I have an EGO push mower (non self-propelled). It is so light and easy to move around that I don't even notice that it is not self propelled. I mulches okay but doesn't mulch as well as mowers like the Toro recyclers. Performance is improved by the high-lift blade even though that is supposed to be for bagging only.

If it being non-propelled is most important for you, then I'd go electric because they're so light weight. I get 2 full mows on my 2500 SF of grass before I need to charge the 5aH battery.


----------



## Vtx531 (Jul 1, 2019)

1. You could get a newer Super Recycler and just remove the drive belt. Might be a little awkward pushing/pulling with the personal pace handle.

2. They used to make non selfpropel Super Recyclers. I just looked at one on FB Marketplace and they guy only wanted $40 but I passed because it needed a new blade and I didn't really have a use for it. The other "problem" with these mowers is they are old flathead engine technology. Not that you couldnt easily swap engines though.

https://www.mowersdirect.com/Toro-20090-Lawn-Mower/p2896.html

3. You could buy non selfpropel parts and swap onto a self propelled one. Look up #20090 for parts diagrams. You would need some rear wheel parts and possibly handle, cable, bail, etc. I'm not sure if it would work with current version smart stow/cushion handles.

https://www.toro.com/en/parts/partdetails?id=31866


----------



## cityofoaks (Sep 8, 2020)

Honda makes a decent basic manual push mower still I believe. They also have a commercial manual push 21 for under 1k last I saw if you want a heavy beast to push around.


----------



## badtlc (Aug 22, 2019)

Vtx531 said:


> 1. You could get a newer Super Recycler and just remove the drive belt. Might be a little awkward pushing/pulling with the personal pace handle.
> 
> 2. They used to make non selfpropel Super Recyclers. I just looked at one on FB Marketplace and they guy only wanted $40 but I passed because it needed a new blade and I didn't really have a use for it. The other "problem" with these mowers is they are old flathead engine technology. Not that you couldnt easily swap engines though.
> 
> ...


You pretty much described my current situation, haha! I have a toro super recycler from 2007 with a flathead engine. I disabled the drive cable from the personal pace handle. It is HEAVY but still not terrible when just pushing it.

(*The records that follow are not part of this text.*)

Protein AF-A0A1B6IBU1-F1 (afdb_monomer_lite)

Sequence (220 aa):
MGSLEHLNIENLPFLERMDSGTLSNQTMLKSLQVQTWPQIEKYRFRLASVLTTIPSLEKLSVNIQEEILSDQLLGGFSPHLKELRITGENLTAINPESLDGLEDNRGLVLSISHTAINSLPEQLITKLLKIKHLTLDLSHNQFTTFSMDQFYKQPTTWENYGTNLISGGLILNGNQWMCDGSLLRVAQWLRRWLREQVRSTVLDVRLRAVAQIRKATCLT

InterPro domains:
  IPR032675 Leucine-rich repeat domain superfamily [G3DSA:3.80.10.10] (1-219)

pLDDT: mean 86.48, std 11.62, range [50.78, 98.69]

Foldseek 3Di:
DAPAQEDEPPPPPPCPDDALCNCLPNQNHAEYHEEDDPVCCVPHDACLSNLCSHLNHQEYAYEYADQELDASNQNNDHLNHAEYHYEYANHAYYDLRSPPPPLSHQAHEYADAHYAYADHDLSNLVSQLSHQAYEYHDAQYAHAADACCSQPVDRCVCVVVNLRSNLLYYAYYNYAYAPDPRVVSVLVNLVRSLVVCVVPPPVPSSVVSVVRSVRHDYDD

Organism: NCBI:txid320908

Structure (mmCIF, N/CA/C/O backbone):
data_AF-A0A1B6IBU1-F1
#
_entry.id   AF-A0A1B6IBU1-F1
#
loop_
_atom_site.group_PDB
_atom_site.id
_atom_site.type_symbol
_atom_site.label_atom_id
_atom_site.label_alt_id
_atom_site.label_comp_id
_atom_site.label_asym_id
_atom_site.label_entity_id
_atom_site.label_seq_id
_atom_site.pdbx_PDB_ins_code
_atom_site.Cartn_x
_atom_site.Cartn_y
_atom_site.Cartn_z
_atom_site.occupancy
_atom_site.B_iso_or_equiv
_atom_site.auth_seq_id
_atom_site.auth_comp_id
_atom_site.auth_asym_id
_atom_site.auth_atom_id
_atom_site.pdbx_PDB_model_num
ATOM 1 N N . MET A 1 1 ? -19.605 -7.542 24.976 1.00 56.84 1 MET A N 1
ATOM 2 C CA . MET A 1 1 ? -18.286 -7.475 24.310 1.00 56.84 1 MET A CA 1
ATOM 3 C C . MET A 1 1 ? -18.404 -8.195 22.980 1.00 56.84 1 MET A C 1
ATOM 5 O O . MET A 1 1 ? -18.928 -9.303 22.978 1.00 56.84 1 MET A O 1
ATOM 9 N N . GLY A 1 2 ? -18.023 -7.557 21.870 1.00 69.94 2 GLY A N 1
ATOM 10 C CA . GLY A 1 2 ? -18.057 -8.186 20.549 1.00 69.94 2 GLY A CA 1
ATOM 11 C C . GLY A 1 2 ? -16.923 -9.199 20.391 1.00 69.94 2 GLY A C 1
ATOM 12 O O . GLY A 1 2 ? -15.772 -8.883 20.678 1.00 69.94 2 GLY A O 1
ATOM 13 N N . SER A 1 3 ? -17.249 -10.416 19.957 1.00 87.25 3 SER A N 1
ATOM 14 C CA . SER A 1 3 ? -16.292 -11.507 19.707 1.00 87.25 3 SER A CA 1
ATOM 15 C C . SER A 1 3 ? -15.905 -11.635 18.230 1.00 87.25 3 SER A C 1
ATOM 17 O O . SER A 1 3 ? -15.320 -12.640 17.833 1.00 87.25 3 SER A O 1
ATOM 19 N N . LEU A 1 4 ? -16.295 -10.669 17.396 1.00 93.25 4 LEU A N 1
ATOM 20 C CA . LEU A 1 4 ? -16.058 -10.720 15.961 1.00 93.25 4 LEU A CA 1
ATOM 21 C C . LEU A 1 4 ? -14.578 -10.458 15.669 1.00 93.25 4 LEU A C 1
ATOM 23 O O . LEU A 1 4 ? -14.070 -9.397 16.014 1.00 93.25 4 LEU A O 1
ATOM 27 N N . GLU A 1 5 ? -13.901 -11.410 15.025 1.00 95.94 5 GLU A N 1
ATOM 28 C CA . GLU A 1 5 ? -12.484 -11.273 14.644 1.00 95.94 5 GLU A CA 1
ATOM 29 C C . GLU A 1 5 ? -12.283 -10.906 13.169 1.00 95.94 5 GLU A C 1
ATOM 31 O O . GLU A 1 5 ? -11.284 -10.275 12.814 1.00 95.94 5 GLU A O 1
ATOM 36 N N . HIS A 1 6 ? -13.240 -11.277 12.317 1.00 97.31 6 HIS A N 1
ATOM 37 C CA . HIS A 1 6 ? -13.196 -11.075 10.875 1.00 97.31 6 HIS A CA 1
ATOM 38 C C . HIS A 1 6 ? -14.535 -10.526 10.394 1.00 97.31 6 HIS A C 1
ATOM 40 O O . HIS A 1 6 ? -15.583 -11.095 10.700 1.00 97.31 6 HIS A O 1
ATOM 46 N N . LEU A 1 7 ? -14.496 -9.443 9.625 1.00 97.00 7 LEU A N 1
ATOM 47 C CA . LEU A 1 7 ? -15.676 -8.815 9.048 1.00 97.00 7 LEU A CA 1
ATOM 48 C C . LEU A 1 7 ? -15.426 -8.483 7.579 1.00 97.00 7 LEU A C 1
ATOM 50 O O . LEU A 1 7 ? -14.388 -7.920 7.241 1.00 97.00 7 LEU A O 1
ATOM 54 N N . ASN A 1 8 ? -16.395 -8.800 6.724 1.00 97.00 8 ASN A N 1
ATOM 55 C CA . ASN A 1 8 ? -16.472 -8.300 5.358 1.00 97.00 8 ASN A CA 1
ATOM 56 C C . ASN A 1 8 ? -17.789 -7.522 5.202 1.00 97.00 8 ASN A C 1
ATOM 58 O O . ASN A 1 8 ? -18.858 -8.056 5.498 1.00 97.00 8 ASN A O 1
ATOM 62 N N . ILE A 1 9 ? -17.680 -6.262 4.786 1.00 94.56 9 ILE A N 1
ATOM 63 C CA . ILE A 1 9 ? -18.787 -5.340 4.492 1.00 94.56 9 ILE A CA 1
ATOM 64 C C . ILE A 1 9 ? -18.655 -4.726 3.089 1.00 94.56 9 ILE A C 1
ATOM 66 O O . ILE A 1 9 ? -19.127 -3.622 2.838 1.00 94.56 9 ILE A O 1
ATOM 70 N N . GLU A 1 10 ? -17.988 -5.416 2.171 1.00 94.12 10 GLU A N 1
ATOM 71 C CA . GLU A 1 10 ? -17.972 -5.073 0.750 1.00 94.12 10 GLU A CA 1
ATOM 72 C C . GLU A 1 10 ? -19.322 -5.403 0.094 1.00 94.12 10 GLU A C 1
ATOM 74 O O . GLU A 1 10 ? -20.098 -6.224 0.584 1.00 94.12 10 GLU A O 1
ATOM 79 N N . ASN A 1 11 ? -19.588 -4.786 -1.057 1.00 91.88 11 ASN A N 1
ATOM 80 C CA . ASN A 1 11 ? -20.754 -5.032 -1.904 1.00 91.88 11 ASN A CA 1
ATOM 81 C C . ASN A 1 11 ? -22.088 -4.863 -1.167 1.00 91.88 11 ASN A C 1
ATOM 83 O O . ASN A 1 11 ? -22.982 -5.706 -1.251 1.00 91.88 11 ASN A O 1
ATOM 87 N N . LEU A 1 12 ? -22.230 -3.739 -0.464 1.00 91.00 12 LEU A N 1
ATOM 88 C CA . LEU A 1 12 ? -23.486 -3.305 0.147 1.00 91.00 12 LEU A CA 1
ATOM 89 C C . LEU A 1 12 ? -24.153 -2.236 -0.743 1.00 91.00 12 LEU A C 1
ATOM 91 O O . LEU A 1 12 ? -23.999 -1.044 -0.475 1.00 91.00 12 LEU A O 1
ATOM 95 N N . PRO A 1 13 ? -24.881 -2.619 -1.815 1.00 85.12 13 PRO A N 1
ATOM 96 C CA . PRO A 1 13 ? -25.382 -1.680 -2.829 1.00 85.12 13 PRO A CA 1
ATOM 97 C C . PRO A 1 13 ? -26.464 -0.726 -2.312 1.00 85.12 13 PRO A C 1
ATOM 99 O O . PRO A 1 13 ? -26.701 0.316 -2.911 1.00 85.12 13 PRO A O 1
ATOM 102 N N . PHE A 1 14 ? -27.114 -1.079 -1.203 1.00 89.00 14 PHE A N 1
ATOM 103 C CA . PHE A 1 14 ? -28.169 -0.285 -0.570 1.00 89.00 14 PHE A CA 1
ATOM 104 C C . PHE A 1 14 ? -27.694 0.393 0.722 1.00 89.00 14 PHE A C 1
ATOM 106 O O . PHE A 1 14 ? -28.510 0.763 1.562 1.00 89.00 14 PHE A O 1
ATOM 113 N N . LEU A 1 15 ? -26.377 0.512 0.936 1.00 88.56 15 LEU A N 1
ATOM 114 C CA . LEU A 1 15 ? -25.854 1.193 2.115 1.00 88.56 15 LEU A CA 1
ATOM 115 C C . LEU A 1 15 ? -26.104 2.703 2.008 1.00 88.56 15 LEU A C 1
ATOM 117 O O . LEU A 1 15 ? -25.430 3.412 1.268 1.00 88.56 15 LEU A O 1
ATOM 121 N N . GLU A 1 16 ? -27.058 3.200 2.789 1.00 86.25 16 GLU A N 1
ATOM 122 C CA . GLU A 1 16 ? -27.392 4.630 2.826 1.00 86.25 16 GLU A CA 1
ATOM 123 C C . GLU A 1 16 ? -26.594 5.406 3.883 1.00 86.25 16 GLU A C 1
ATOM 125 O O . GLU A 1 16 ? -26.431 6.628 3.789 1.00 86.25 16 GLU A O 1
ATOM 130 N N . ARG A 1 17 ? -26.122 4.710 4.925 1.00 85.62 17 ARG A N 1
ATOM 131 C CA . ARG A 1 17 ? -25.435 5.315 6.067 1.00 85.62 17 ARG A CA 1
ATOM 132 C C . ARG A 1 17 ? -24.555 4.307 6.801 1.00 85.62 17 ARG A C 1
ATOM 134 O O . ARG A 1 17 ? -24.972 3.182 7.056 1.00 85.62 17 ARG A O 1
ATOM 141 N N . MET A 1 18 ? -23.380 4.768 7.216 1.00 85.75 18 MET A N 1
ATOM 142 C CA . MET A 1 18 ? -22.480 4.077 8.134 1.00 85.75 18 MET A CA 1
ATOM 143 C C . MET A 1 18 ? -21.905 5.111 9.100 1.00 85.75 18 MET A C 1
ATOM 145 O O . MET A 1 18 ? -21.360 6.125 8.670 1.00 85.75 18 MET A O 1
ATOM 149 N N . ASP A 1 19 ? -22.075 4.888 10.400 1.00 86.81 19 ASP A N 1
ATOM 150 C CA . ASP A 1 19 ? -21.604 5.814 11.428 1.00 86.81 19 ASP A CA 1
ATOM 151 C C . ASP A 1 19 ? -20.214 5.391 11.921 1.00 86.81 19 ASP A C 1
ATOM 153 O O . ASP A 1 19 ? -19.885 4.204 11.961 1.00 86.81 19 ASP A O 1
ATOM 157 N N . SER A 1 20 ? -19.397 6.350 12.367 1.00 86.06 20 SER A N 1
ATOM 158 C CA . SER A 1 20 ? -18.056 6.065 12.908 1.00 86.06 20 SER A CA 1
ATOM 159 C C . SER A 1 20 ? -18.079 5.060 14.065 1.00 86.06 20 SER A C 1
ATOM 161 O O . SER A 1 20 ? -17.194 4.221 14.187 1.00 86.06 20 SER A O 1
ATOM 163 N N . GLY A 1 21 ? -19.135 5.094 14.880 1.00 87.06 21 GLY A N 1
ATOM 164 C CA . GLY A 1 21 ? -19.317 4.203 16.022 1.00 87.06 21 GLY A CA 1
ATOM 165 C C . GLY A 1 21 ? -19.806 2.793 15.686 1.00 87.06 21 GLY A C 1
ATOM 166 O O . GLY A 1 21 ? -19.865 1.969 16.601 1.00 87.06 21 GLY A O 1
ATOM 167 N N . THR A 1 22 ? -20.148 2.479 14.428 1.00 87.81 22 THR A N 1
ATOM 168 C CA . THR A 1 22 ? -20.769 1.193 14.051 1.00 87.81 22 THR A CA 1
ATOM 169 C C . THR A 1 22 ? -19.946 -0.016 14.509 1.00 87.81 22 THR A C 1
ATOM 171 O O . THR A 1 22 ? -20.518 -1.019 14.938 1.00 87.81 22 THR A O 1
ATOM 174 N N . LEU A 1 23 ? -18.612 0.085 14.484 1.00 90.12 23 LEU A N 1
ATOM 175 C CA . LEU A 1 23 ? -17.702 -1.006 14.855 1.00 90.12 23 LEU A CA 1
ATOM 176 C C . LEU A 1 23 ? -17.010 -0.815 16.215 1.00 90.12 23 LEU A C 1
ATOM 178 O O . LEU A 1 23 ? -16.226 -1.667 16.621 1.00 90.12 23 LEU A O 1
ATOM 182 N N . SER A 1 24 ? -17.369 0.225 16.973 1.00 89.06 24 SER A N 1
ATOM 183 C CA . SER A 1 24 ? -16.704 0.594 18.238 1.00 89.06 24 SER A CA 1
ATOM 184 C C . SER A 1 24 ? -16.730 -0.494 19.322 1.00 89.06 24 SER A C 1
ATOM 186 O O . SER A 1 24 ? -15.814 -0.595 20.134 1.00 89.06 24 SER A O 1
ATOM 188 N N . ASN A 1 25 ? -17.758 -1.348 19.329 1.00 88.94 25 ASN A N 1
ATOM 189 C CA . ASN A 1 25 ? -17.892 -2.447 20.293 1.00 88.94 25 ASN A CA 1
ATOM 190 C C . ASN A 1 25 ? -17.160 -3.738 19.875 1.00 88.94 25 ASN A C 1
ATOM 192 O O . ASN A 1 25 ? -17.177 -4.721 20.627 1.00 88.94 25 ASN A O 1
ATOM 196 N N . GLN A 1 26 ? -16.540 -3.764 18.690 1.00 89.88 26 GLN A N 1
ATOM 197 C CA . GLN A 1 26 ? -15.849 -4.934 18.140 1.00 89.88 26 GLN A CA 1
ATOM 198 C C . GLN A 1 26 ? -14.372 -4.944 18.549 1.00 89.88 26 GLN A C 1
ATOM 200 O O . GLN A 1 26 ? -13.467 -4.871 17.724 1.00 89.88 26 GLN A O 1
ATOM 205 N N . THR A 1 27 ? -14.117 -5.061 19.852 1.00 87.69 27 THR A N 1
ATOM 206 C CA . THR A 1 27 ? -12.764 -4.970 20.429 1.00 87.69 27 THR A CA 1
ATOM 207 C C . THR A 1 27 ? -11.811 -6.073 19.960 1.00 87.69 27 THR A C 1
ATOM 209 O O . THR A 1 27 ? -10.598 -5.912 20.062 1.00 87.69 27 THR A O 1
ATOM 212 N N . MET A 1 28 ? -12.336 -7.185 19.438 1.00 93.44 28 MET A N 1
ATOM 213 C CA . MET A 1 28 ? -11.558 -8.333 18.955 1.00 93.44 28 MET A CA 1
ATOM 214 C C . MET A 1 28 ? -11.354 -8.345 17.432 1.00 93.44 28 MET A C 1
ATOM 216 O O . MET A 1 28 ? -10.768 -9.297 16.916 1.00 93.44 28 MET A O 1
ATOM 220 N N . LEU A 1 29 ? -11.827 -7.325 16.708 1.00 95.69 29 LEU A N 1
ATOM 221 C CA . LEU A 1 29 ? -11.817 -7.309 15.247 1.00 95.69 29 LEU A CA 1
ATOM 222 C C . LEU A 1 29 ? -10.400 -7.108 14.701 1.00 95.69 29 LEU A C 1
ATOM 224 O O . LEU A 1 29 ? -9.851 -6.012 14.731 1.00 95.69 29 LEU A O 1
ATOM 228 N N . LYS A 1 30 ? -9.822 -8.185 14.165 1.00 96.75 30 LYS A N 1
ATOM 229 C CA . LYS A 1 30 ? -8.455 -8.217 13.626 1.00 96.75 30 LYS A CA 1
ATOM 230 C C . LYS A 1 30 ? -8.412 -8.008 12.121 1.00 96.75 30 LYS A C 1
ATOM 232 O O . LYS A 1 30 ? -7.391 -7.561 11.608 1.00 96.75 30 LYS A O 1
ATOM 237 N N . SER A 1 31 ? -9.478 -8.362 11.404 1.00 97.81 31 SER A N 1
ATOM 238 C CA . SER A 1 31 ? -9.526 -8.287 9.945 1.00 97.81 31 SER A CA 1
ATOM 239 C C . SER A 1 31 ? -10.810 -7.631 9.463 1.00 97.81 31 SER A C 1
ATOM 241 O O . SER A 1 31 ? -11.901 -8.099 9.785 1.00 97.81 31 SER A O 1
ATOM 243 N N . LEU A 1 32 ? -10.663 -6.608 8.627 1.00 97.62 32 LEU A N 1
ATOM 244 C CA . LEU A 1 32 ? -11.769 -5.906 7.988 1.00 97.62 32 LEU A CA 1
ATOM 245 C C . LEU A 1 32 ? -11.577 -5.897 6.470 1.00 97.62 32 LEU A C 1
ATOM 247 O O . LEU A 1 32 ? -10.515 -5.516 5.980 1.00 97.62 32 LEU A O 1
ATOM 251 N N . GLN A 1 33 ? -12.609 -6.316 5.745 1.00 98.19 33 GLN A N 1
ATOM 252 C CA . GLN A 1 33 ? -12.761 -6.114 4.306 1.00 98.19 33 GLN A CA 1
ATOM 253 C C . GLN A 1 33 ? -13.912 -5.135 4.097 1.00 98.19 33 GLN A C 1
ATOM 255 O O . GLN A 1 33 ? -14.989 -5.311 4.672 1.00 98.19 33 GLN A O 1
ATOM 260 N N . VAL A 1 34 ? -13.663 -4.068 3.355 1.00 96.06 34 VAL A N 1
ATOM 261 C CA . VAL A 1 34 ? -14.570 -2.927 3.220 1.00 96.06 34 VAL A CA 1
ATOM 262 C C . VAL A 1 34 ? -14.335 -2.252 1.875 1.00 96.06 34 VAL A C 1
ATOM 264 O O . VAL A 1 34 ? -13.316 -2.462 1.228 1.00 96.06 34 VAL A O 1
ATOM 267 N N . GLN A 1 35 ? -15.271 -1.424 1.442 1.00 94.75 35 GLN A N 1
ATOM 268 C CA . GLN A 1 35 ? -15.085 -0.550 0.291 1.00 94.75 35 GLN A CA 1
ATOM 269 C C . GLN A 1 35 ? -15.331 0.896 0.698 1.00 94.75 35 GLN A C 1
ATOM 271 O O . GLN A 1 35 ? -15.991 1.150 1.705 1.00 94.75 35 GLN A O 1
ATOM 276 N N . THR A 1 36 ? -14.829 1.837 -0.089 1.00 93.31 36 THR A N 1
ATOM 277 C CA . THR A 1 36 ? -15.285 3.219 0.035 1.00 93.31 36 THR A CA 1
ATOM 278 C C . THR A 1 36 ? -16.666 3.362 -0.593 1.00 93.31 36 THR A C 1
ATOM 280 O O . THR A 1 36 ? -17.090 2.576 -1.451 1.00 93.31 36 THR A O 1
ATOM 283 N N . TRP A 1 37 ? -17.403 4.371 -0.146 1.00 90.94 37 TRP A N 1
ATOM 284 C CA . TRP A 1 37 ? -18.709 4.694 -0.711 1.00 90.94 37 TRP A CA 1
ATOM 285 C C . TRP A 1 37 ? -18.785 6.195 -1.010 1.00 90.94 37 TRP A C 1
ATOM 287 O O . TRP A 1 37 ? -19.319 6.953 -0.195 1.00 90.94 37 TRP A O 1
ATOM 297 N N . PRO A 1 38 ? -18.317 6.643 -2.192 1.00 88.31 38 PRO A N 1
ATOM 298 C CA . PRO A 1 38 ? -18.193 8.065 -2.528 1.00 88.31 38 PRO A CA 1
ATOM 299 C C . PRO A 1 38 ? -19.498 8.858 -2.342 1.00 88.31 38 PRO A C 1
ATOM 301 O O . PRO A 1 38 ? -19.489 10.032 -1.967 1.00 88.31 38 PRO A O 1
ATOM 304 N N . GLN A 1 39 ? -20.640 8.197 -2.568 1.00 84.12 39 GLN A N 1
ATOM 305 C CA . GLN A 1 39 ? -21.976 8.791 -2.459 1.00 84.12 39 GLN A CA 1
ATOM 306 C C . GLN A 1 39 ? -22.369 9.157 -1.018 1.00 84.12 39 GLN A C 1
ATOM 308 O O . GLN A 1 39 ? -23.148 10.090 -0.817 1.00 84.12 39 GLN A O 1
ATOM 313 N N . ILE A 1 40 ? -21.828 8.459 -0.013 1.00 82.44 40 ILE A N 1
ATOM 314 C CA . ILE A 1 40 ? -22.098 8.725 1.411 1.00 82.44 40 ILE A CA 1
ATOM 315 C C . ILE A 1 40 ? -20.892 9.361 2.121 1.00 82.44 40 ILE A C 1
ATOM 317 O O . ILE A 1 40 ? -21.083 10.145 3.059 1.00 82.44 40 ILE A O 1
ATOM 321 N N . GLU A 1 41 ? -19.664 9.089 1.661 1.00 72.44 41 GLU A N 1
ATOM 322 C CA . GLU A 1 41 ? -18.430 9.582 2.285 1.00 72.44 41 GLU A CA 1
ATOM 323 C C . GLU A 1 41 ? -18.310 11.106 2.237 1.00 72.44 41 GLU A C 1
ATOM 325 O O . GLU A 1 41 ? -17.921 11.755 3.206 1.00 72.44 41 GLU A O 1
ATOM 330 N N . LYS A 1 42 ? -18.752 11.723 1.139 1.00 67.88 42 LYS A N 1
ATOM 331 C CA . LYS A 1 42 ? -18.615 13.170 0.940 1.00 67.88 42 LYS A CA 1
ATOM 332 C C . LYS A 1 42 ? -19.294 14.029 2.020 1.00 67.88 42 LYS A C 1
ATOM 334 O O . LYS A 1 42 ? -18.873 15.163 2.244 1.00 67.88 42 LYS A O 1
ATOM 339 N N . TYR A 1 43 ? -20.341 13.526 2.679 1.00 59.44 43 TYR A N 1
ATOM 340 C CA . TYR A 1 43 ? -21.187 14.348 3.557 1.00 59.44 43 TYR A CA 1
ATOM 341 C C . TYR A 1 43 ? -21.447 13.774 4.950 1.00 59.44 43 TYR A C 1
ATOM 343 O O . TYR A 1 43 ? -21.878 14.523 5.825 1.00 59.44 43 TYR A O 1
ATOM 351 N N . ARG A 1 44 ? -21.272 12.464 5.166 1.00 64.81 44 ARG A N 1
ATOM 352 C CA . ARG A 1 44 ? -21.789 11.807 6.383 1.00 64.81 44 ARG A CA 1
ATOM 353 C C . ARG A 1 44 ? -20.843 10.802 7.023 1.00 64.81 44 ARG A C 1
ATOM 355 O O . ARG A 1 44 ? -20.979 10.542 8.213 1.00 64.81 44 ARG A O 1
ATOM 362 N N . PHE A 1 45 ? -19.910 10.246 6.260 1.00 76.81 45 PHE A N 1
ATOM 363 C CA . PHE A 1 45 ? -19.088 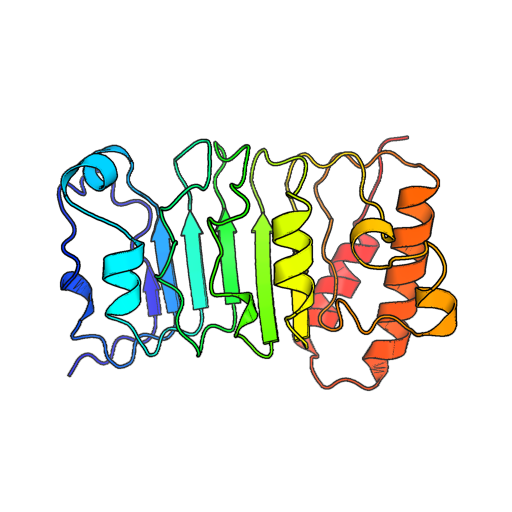9.122 6.686 1.00 76.81 45 PHE A CA 1
ATOM 364 C C . PHE A 1 45 ? -17.633 9.342 6.267 1.00 76.81 45 PHE A C 1
ATOM 366 O O . PHE A 1 45 ? -17.367 9.873 5.202 1.00 76.81 45 PHE A O 1
ATOM 373 N N . ARG A 1 46 ? -16.674 8.940 7.095 1.00 86.31 46 ARG A N 1
ATOM 374 C CA . ARG A 1 46 ? -15.271 8.844 6.683 1.00 86.31 46 ARG A CA 1
ATOM 375 C C . ARG A 1 46 ? -14.756 7.497 7.132 1.00 86.31 46 ARG A C 1
ATOM 377 O O . ARG A 1 46 ? -14.818 7.201 8.328 1.00 86.31 46 ARG A O 1
ATOM 384 N N . LEU A 1 47 ? -14.241 6.702 6.199 1.00 91.50 47 LEU A N 1
ATOM 385 C CA . LEU A 1 47 ? -13.737 5.368 6.507 1.00 91.50 47 LEU A CA 1
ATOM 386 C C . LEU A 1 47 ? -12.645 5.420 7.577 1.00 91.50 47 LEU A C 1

I may have to just deal with having a self propelled so I can get the best mulching cut. I think I'm down to a Toro Super Recycler and Snapper.


----------



## badtlc (Aug 22, 2019)

cityofoaks said:


> Honda makes a decent basic manual push mower still I believe. They also have a commercial manual push 21 for under 1k last I saw if you want a heavy beast to push around.


I'll check them out. Not sure why I didn't look there yet.


----------



## badtlc (Aug 22, 2019)

always_creative said:


> I have an EGO push mower (non self-propelled). It is so light and easy to move around that I don't even notice that it is not self propelled. I mulches okay but doesn't mulch as well as mowers like the Toro recyclers. Performance is improved by the high-lift blade even though that is supposed to be for bagging only.
> 
> If it being non-propelled is most important for you, then I'd go electric because they're so light weight. I get 2 full mows on my 2500 SF of grass before I need to charge the 5aH battery.


I have 5k sq ft and I would not mind an electric at all but I have yet to see one where the quality of mulch cut was good. It seems they all just cut "OK."

I really like the toro compact storage feature and it seems several electric mowers also have easy storage configurations.


----------



## always_creative (Aug 28, 2020)

@badtlc They all have nifty storage because there's no issue with oil draining out if you stand it up.

I will say that the cut from the EGO is good, it's the mulching that's "just OK." This is a good comparison Toro between Toro's gas SuperRecycler and electric 60V Recycler, cut quality was equivalent. The biggest difference was just the handle features.


----------



## FlowRider (Apr 7, 2019)

The Honda self-propelled mowers do not require you to use the self-propulsion system to mow.

You can hold the blade clutch bar, and just leave your hand off of the drive clutch paddles. Easy.

I cut with mine by just mowing around bushes, flowerbeds, and lawn obstructions (fire hydrant).

Then I use the self propelled features for the rest of the yard. To me, pushing some is not an issue....

The Honda will break traction, and even wheelie, if you need it to. Or you can just push it if needed.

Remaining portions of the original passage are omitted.